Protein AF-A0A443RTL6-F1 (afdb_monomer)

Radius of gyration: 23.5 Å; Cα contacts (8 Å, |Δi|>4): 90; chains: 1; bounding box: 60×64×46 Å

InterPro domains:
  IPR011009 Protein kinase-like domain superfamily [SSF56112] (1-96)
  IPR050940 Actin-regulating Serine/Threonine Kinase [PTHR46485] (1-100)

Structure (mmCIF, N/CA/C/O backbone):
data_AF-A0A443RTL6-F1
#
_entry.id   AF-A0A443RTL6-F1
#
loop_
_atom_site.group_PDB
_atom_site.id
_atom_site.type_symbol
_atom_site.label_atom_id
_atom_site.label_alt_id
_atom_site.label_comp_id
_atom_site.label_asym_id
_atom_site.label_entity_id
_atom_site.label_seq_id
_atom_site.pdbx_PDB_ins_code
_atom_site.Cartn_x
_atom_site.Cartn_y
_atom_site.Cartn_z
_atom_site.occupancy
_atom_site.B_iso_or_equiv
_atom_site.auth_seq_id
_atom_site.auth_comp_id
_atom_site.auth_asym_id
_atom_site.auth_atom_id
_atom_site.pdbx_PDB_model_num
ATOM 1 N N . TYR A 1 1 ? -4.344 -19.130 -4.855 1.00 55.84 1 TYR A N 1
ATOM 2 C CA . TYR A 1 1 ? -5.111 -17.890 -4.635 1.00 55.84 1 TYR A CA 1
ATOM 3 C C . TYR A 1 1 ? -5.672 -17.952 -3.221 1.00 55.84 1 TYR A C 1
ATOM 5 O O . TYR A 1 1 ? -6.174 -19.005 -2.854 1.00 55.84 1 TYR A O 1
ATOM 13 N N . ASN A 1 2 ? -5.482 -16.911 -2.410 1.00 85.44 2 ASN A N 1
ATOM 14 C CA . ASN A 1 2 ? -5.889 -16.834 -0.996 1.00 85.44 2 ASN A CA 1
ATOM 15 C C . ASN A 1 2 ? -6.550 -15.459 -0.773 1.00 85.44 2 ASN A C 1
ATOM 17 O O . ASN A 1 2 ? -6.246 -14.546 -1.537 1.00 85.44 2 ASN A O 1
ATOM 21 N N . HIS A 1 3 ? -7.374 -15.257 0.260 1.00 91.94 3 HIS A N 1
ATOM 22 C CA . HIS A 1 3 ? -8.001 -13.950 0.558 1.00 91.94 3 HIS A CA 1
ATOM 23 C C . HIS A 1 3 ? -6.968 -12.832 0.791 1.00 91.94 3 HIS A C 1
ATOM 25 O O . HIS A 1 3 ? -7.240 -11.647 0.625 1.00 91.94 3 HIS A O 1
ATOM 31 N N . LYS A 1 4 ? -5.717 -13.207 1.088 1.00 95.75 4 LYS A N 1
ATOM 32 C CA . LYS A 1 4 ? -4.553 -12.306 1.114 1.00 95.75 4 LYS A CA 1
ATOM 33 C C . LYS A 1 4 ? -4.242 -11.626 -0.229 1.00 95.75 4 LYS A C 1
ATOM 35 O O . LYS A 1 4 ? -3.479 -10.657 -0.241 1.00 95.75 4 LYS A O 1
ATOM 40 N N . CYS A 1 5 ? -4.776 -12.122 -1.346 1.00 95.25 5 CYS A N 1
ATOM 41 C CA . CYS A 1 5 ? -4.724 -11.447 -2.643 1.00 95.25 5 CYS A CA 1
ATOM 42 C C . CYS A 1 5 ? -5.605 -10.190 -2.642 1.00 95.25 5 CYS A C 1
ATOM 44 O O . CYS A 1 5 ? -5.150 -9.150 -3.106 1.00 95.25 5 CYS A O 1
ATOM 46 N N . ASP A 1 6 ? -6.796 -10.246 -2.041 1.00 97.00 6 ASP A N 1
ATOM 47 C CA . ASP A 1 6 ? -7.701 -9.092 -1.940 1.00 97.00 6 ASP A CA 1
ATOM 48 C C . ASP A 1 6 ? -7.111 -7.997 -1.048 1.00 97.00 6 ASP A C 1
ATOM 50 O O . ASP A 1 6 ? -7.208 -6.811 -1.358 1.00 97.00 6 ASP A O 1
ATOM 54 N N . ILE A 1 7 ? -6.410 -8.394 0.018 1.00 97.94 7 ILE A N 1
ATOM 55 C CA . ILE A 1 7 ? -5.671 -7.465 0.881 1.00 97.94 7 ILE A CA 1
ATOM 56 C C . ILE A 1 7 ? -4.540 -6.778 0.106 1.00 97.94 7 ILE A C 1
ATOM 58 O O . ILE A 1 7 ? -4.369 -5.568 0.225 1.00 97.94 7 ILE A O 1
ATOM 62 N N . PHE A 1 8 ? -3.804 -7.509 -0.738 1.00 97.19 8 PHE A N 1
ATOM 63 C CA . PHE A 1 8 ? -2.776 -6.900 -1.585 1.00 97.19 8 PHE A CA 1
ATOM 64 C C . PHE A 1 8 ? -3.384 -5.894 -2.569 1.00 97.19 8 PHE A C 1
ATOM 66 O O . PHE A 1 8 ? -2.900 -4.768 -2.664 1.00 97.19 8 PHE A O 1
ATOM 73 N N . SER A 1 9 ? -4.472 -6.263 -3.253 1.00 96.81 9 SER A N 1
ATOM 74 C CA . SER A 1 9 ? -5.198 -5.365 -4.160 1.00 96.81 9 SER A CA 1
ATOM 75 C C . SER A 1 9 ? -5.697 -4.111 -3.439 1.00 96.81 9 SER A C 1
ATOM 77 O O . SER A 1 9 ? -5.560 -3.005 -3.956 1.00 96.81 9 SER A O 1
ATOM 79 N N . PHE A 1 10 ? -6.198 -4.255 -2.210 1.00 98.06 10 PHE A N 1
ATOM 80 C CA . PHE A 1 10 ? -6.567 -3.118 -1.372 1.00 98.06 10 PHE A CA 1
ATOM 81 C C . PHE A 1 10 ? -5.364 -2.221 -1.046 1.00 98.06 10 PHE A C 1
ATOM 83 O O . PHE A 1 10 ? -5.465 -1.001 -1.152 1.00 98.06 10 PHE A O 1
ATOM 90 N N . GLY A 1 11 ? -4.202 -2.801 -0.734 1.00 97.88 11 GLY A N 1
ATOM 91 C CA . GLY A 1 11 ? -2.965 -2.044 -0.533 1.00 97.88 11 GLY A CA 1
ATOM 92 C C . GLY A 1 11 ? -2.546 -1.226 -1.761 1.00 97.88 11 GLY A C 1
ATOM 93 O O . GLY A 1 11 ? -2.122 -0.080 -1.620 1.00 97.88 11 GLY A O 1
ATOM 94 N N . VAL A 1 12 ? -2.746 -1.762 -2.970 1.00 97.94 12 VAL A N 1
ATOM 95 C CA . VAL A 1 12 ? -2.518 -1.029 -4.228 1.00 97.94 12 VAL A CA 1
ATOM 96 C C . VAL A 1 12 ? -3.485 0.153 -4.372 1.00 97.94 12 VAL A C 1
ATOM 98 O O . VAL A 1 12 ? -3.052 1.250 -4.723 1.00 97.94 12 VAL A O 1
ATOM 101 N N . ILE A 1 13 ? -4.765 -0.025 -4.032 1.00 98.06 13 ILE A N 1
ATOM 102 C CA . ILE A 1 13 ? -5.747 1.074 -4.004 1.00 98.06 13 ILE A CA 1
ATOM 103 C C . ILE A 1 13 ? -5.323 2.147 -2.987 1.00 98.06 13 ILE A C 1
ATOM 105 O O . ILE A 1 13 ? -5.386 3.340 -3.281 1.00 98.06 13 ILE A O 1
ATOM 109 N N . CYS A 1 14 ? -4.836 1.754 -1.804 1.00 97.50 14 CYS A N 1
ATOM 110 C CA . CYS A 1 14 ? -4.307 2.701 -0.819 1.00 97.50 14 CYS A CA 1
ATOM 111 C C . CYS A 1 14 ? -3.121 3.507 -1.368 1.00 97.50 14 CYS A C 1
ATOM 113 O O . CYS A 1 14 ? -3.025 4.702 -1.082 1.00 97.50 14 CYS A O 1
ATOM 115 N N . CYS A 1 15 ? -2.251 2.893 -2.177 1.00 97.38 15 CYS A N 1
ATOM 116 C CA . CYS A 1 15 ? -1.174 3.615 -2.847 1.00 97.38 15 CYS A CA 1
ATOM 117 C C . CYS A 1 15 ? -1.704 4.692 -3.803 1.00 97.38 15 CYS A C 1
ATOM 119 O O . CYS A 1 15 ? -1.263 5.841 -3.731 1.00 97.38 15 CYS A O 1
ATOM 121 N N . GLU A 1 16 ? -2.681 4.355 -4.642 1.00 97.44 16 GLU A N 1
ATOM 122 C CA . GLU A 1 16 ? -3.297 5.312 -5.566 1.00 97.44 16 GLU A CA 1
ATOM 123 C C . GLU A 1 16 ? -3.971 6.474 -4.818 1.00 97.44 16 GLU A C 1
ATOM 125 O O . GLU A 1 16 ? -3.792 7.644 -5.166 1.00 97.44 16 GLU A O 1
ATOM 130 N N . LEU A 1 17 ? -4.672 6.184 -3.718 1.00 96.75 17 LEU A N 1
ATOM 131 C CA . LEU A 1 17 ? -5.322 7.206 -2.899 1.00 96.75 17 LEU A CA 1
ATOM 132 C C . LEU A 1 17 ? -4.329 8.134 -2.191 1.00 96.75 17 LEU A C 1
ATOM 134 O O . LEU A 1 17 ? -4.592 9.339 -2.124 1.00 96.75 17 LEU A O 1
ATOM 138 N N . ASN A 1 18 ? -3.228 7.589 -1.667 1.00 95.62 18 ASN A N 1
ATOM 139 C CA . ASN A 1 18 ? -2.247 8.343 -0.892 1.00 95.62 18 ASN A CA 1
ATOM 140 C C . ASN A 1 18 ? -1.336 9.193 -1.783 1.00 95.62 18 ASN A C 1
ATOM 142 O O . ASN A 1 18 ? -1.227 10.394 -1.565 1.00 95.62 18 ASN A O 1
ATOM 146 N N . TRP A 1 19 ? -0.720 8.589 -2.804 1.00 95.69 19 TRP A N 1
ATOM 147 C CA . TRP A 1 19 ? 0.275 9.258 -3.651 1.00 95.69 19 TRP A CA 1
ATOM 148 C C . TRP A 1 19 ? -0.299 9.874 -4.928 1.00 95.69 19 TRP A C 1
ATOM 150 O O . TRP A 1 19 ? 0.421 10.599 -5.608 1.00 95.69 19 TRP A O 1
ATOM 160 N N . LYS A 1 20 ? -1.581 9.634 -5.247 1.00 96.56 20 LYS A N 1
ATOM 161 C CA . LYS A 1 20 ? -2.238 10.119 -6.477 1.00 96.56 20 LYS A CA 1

::::

§ EXERCISE DESCRIPTION:
Only the lines above starting at the one containing "ATOM 48 C C" and ending at the one containing "ATOM 101 N N", both included, are to be returned, exactly as they read.

§ SOLUTION TO THIS PROBLEM:
ATOM 48 C C . ASP A 1 6 ? -7.111 -7.997 -1.048 1.00 97.00 6 ASP A C 1
ATOM 50 O O . ASP A 1 6 ? -7.208 -6.811 -1.358 1.00 97.00 6 ASP A O 1
ATOM 54 N N . ILE A 1 7 ? -6.410 -8.394 0.018 1.00 97.94 7 ILE A N 1
ATOM 55 C CA . ILE A 1 7 ? -5.671 -7.465 0.881 1.00 97.94 7 ILE A CA 1
ATOM 56 C C . ILE A 1 7 ? -4.540 -6.778 0.106 1.00 97.94 7 ILE A C 1
ATOM 58 O O . ILE A 1 7 ? -4.369 -5.568 0.225 1.00 97.94 7 ILE A O 1
ATOM 62 N N . PHE A 1 8 ? -3.804 -7.509 -0.738 1.00 97.19 8 PHE A N 1
ATOM 63 C CA . PHE A 1 8 ? -2.776 -6.900 -1.585 1.00 97.19 8 PHE A CA 1
ATOM 64 C C . PHE A 1 8 ? -3.384 -5.894 -2.569 1.00 97.19 8 PHE A C 1
ATOM 66 O O . PHE A 1 8 ? -2.900 -4.768 -2.664 1.00 97.19 8 PHE A O 1
ATOM 73 N N . SER A 1 9 ? -4.472 -6.263 -3.253 1.00 96.81 9 SER A N 1
ATOM 74 C CA . SER A 1 9 ? -5.198 -5.365 -4.160 1.00 96.81 9 SER A CA 1
ATOM 75 C C . SER A 1 9 ? -5.697 -4.111 -3.439 1.00 96.81 9 SER A C 1
ATOM 77 O O . SER A 1 9 ? -5.560 -3.005 -3.956 1.00 96.81 9 SER A O 1
ATOM 79 N N . PHE A 1 10 ? -6.198 -4.255 -2.210 1.00 98.06 10 PHE A N 1
ATOM 80 C CA . PHE A 1 10 ? -6.567 -3.118 -1.372 1.00 98.06 10 PHE A CA 1
ATOM 81 C C . PHE A 1 10 ? -5.364 -2.221 -1.046 1.00 98.06 10 PHE A C 1
ATOM 83 O O . PHE A 1 10 ? -5.465 -1.001 -1.152 1.00 98.06 10 PHE A O 1
ATOM 90 N N . GLY A 1 11 ? -4.202 -2.801 -0.734 1.00 97.88 11 GLY A N 1
ATOM 91 C CA . GLY A 1 11 ? -2.965 -2.044 -0.533 1.00 97.88 11 GLY A CA 1
ATOM 92 C C . GLY A 1 11 ? -2.546 -1.226 -1.761 1.00 97.88 11 GLY A C 1
ATOM 93 O O . GLY A 1 11 ? -2.122 -0.080 -1.620 1.00 97.88 11 GLY A O 1
ATOM 94 N N . VAL A 1 12 ? -2.746 -1.762 -2.970 1.00 97.94 12 VAL A N 1
ATOM 95 C CA . VAL A 1 12 ? -2.518 -1.029 -4.228 1.00 97.94 12 VAL A CA 1
ATOM 96 C C . VAL A 1 12 ? -3.485 0.153 -4.372 1.00 97.94 12 VAL A C 1
ATOM 98 O O . VAL A 1 12 ? -3.052 1.250 -4.723 1.00 97.94 12 VAL A O 1
ATOM 101 N N . ILE A 1 13 ? -4.765 -0.025 -4.032 1.00 98.06 13 ILE A N 1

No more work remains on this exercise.